Though he was still in diapers in '91 and has never met his famous cousin, Wataru is fully aware of the major league legacy in his family.
"I always looked up to him," Wataru said before his International Christian University team from Tokyo took on the Jeff Potter Tour team Thursday afternoon in Freeport. "I had a family member who threw heat (in the majors) and was really famous. I was proud of it, but I could never really follow it because I was too young."
Not to mention, he grew up an ocean away from that side of his family.
Wataru's father moved to Okinawa 25 years ago for work reasons, joining a large American presence -- chiefly filled with military personnel -- on the island. Shortly thereafter, Wallace met his future wife and Wataru's mother, Taeko.

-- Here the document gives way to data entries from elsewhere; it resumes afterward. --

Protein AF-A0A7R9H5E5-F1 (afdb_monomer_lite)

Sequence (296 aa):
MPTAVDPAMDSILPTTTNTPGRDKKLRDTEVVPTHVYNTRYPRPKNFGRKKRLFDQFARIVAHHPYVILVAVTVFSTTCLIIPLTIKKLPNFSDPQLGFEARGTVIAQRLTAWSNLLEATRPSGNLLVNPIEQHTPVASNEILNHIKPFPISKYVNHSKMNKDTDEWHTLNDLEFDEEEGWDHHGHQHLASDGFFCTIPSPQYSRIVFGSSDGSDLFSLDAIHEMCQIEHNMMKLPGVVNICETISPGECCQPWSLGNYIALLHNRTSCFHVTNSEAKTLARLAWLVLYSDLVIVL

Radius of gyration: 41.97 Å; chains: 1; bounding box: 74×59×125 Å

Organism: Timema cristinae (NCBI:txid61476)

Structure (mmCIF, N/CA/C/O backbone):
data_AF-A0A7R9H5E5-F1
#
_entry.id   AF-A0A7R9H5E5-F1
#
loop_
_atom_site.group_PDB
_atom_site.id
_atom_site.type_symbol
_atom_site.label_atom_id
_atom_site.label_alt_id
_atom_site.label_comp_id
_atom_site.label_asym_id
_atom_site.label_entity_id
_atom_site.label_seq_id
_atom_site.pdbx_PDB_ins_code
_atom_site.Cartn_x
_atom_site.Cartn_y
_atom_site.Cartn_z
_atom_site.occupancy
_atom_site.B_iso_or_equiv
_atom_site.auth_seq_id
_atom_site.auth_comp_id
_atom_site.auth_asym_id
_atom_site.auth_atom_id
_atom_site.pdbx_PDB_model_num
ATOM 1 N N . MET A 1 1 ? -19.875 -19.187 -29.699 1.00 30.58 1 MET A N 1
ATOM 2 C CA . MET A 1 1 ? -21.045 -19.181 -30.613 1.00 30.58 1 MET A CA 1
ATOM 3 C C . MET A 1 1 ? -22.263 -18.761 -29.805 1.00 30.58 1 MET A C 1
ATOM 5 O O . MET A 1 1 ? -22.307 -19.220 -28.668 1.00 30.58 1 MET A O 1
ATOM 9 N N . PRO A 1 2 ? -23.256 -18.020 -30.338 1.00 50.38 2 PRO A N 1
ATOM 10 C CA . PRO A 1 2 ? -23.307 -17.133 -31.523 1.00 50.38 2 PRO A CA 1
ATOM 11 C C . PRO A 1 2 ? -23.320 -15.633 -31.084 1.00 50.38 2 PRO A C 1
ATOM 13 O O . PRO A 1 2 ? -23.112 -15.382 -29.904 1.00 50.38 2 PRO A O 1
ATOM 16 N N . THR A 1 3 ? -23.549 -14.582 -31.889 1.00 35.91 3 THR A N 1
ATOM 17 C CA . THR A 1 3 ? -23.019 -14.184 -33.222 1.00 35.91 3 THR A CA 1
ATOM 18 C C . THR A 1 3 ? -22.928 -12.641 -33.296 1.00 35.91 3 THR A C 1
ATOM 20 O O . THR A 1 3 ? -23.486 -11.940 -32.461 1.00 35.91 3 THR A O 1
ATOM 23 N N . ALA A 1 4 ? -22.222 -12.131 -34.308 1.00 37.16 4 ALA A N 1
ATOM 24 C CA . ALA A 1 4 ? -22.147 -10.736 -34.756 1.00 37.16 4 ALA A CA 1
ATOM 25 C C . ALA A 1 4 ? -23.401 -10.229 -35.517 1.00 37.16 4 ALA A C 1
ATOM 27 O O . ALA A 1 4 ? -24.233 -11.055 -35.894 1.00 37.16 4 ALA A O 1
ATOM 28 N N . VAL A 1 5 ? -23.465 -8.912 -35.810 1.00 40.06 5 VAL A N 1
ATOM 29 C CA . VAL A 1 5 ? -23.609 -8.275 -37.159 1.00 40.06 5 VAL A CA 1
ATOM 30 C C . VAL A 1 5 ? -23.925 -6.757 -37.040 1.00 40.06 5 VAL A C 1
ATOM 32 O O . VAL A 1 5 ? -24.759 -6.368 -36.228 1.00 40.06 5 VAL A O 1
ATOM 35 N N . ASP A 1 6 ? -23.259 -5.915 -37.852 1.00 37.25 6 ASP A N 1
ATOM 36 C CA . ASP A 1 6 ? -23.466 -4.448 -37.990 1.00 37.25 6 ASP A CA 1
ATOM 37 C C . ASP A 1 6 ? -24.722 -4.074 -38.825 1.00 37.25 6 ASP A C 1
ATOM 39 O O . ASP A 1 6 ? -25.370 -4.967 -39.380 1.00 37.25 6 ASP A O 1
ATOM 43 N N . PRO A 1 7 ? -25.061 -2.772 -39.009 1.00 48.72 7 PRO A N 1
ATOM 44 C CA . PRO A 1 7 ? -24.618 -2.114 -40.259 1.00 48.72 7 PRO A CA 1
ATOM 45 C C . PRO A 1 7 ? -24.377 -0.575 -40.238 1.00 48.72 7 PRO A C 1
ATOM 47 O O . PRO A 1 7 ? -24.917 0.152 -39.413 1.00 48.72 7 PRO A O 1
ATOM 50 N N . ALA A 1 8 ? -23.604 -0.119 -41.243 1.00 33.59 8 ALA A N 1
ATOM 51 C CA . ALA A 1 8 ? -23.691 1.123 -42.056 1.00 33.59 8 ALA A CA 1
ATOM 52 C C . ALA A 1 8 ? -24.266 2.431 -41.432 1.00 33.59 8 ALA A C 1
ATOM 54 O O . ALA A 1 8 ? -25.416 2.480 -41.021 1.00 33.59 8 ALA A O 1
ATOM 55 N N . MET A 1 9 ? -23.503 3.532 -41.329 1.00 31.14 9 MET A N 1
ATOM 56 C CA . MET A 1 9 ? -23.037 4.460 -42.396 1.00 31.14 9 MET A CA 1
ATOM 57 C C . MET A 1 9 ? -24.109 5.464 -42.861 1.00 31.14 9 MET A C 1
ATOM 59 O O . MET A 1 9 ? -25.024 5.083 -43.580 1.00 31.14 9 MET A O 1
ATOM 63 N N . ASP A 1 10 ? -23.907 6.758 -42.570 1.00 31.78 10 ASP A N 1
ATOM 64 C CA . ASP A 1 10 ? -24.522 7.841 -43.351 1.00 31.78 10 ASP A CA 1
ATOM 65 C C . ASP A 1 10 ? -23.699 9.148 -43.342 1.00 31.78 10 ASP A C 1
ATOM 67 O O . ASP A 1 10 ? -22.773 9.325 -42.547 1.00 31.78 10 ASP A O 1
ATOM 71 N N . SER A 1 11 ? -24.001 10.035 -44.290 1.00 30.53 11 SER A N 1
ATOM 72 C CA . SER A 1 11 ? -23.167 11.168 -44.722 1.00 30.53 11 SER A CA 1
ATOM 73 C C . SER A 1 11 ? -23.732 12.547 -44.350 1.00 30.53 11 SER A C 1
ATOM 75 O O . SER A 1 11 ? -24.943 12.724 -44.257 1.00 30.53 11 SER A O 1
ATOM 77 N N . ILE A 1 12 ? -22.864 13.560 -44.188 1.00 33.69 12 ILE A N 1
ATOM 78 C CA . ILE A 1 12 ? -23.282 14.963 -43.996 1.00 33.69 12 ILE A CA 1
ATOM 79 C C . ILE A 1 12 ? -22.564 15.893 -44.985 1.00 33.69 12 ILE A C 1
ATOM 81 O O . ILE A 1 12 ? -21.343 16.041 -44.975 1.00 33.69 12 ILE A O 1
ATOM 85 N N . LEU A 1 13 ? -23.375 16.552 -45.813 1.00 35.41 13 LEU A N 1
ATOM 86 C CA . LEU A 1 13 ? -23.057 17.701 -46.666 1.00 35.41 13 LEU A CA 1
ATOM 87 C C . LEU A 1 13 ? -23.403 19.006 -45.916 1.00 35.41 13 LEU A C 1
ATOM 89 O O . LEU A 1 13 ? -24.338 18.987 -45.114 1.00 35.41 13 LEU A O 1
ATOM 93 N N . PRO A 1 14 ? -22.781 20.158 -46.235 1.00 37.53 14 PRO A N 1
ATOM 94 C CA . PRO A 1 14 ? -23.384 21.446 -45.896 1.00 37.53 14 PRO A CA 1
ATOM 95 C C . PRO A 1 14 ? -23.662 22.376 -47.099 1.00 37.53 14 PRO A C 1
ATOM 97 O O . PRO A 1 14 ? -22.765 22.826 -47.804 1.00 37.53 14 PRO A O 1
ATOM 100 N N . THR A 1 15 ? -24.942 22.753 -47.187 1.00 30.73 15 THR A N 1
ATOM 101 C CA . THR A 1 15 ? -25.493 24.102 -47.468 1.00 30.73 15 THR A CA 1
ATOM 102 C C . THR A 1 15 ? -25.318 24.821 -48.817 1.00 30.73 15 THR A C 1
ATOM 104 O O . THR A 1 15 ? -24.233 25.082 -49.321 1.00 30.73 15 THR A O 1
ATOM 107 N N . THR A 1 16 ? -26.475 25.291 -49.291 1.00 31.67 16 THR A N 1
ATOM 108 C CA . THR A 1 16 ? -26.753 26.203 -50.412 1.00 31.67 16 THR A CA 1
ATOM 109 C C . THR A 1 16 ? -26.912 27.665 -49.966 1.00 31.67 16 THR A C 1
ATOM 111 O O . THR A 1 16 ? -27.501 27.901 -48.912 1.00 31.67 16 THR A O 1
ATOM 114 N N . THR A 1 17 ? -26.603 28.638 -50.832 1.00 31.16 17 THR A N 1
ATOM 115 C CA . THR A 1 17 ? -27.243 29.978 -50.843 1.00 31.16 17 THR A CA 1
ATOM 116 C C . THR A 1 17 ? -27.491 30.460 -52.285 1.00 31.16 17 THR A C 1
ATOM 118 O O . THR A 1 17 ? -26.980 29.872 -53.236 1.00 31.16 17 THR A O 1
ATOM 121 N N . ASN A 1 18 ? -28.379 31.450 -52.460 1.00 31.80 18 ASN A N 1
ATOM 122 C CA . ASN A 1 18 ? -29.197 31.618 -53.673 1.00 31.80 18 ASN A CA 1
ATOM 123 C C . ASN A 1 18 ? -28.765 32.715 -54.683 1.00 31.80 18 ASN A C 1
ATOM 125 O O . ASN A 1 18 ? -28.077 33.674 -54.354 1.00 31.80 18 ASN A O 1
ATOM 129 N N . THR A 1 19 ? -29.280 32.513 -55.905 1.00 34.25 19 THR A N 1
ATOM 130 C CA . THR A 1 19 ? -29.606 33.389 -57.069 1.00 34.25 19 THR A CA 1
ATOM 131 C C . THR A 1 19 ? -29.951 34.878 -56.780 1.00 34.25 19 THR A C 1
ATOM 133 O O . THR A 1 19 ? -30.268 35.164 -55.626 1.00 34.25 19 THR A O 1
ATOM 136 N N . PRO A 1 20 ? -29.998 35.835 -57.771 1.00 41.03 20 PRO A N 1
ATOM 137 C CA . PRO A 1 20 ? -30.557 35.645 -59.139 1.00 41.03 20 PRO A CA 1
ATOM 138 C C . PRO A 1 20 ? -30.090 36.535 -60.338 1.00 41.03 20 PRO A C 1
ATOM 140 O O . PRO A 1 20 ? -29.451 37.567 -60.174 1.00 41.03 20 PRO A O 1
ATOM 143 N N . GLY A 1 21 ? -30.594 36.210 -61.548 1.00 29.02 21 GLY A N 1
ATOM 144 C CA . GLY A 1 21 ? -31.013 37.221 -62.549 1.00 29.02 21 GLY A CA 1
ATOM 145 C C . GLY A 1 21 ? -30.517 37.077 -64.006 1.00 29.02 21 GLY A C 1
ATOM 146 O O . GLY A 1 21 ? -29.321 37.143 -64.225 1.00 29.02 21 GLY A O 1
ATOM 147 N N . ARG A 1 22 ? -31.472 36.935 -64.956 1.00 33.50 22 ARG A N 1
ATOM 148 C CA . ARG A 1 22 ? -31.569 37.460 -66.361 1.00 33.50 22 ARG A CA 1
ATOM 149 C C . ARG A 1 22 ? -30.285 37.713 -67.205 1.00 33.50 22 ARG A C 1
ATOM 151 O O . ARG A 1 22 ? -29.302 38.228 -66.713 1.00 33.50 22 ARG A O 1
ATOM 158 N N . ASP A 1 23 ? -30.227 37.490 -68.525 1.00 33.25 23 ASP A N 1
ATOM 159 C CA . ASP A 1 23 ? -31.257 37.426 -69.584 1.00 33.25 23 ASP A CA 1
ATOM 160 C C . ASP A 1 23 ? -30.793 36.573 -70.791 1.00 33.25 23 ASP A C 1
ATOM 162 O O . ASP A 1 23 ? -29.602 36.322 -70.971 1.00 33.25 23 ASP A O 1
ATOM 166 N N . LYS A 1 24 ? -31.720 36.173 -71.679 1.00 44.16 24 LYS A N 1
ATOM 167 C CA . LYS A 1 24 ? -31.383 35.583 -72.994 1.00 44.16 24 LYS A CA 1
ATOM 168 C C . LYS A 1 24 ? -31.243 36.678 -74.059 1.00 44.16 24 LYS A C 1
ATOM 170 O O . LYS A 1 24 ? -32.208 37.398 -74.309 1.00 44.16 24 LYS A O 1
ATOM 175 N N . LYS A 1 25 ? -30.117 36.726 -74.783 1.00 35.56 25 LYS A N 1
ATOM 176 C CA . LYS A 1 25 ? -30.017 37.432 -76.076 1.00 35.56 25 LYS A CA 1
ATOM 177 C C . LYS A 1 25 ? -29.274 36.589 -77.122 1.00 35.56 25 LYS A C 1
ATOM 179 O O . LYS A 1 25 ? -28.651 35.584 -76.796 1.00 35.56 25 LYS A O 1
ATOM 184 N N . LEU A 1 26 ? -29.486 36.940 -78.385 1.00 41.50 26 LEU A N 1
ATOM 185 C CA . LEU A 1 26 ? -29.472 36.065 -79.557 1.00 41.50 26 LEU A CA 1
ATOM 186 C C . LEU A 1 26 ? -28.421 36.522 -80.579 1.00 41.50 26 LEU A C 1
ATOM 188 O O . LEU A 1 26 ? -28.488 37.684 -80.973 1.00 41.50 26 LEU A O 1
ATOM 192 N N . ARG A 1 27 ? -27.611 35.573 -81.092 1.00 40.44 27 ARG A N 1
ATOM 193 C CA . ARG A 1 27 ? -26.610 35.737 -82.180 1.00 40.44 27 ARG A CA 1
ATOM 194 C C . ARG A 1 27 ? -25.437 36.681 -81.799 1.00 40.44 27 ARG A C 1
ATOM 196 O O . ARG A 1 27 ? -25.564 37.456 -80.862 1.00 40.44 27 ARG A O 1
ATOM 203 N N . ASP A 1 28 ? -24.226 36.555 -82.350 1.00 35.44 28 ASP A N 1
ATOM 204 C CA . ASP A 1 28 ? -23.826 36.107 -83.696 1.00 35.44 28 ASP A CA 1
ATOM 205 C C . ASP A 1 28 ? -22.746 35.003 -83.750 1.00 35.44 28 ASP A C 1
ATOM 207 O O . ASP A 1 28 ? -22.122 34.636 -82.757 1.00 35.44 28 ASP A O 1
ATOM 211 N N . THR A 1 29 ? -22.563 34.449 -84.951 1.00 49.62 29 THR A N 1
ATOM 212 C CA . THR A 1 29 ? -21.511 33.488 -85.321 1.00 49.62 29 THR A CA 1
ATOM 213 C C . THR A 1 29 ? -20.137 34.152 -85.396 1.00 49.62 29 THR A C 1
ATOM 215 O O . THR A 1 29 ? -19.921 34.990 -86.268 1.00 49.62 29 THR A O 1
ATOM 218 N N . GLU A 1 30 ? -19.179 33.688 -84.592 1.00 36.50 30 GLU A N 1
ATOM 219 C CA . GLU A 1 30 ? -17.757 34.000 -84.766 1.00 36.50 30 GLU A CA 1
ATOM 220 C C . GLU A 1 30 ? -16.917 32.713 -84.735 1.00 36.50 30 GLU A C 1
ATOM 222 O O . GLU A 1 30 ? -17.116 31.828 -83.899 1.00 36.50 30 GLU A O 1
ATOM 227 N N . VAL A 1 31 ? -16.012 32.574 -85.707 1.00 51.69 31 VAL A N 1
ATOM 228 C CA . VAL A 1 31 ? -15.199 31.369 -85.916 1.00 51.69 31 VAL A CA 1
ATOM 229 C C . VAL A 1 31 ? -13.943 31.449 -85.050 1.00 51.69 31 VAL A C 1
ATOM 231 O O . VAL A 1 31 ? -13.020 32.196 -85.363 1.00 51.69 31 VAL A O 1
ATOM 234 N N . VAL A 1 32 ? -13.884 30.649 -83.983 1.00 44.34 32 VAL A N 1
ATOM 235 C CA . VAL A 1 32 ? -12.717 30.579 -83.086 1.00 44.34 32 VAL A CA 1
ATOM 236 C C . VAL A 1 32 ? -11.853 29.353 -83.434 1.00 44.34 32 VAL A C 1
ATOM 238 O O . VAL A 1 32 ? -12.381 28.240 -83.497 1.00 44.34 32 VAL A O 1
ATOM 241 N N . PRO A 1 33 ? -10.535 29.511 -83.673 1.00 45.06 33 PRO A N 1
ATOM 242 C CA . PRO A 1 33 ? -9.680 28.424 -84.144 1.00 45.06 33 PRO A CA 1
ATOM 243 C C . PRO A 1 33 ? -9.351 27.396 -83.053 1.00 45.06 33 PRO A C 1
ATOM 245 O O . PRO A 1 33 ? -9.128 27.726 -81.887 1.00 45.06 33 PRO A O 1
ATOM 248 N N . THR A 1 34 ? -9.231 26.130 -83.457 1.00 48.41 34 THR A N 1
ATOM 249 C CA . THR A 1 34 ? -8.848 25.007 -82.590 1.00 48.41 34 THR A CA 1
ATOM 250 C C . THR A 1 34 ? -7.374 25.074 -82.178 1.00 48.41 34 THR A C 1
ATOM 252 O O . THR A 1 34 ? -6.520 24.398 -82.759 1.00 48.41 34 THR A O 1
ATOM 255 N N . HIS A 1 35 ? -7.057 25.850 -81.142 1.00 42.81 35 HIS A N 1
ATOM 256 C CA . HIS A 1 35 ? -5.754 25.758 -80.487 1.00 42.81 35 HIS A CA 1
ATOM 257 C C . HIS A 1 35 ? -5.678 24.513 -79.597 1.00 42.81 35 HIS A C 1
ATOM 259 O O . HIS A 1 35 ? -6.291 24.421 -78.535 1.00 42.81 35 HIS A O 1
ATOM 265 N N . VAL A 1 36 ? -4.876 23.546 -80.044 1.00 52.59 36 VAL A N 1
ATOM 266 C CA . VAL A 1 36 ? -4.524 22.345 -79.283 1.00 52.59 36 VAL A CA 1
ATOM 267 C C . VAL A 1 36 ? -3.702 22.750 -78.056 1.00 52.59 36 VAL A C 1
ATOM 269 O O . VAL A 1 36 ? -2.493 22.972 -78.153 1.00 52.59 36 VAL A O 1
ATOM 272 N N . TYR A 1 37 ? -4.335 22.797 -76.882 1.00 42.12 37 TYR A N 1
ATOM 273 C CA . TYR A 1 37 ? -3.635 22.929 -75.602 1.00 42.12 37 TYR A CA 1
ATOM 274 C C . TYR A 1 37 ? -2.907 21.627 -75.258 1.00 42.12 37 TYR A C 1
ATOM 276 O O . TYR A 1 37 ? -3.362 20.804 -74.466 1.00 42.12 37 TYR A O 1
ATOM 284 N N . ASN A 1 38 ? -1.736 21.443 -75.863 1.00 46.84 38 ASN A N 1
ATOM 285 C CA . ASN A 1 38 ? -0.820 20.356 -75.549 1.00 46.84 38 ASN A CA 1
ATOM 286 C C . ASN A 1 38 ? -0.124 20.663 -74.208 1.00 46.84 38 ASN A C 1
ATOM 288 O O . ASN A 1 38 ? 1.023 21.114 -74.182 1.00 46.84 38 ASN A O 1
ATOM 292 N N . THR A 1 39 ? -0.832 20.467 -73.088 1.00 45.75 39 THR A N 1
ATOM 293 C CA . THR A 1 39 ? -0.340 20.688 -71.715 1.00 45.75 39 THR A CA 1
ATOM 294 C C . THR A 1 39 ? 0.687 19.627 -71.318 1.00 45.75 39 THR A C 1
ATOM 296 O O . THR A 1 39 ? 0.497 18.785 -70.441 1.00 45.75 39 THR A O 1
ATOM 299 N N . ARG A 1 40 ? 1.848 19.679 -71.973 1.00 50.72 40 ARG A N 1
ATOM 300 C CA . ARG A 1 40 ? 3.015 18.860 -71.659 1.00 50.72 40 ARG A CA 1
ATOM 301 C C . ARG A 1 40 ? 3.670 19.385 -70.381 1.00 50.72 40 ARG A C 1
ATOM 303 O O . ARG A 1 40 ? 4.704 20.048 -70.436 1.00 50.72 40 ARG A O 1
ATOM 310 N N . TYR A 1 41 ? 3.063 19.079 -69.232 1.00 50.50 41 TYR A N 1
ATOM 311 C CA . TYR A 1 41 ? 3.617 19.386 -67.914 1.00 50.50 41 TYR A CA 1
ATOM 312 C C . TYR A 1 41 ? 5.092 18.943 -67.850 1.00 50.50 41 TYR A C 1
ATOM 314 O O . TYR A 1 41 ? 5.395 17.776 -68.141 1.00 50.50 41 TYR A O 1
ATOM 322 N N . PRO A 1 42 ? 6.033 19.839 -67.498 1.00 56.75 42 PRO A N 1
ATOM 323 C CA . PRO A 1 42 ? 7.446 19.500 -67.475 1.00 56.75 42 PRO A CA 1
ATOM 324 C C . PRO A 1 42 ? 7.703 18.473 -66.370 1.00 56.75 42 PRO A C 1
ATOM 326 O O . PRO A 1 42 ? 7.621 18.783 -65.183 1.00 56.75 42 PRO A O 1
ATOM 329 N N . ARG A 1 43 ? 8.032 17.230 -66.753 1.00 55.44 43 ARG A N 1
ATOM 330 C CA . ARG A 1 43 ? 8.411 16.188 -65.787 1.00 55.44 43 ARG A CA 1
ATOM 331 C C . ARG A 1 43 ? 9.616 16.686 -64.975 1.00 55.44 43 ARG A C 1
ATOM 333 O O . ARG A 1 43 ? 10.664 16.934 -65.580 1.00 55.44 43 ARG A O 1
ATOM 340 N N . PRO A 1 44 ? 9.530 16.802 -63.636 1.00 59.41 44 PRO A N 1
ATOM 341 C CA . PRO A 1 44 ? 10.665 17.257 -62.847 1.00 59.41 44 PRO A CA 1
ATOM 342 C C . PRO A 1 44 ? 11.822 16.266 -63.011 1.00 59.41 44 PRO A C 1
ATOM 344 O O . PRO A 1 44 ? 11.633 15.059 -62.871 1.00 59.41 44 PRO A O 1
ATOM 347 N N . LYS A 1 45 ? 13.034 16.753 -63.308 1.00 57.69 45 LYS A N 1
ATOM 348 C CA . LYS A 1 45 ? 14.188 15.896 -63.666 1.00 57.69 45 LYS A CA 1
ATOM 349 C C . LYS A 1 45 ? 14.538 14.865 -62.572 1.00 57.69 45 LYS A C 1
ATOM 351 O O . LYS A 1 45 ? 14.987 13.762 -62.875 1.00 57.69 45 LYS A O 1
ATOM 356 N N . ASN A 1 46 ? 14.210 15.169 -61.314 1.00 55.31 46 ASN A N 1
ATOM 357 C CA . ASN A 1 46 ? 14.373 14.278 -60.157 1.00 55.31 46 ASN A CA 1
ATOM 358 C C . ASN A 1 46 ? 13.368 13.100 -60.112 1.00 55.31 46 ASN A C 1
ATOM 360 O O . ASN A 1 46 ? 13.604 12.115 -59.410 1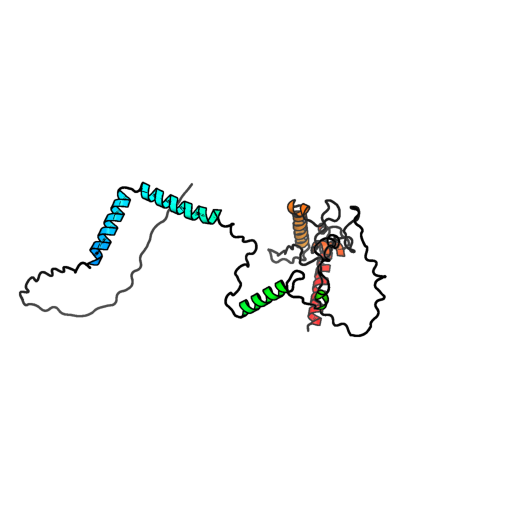.00 55.31 46 ASN A O 1
ATOM 364 N N . PHE A 1 47 ? 12.279 13.154 -60.888 1.00 56.41 47 PHE A N 1
ATOM 365 C CA . PHE A 1 47 ? 11.271 12.091 -60.993 1.00 56.41 47 PHE A CA 1
ATOM 366 C C . PHE A 1 47 ? 11.853 10.798 -61.576 1.00 56.41 47 PHE A C 1
ATOM 368 O O . PHE A 1 47 ? 11.510 9.710 -61.125 1.00 56.41 47 PHE A O 1
ATOM 375 N N . GLY A 1 48 ? 12.787 10.900 -62.529 1.00 60.53 48 GLY A N 1
ATOM 376 C CA . GLY A 1 48 ? 13.416 9.732 -63.154 1.00 60.53 48 GLY A CA 1
ATOM 377 C C . GLY A 1 48 ? 14.241 8.889 -62.176 1.00 60.53 48 GLY A C 1
ATOM 378 O O . GLY A 1 48 ? 14.211 7.662 -62.254 1.00 60.53 48 GLY A O 1
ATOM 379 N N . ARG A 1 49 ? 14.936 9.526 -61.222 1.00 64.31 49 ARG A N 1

A child of two cultures, with the dual citizenship to prove it, Wataru has a mutual respect the varying aspects of his heritage. However, he has a soft spot for his American roots.
"I didn't feel like a foreigner in Okinawa, but in Tokyo, I guess I look like a foreigner," Wataru said. "So even though I was born and raised (in Japan), I feel like a foreigner in Tokyo. But when I come here, I really don't feel that way, so it feels pretty nice."
This isn't Wataru's first trip to the U.S. -- he makes the trip to see family every two years or so -- but it is his first time playing in the Invitational and his first visit to the Pittsburgh area. His arrival stateside has triggered an exodus of Smileys from the eastern side the state.
"He only let us know (he was coming) like a month ago, so we had nothing planned," Wataru's aunt, Martha, said. "I was afraid that nobody was coming to see him, so I wanted to be here the whole week. The rest of the family is coming (today)."
Wataru believes the trek across the state will be as worthwhile for his family as his journey across the world has been for him.
"It's definitely a high level," Wataru said of the competition at the Invitational, just before evoking images of his hard-throwing cousin.
"It feels like I'm playing against major leaguers or something. Everybody's throwing heat over here."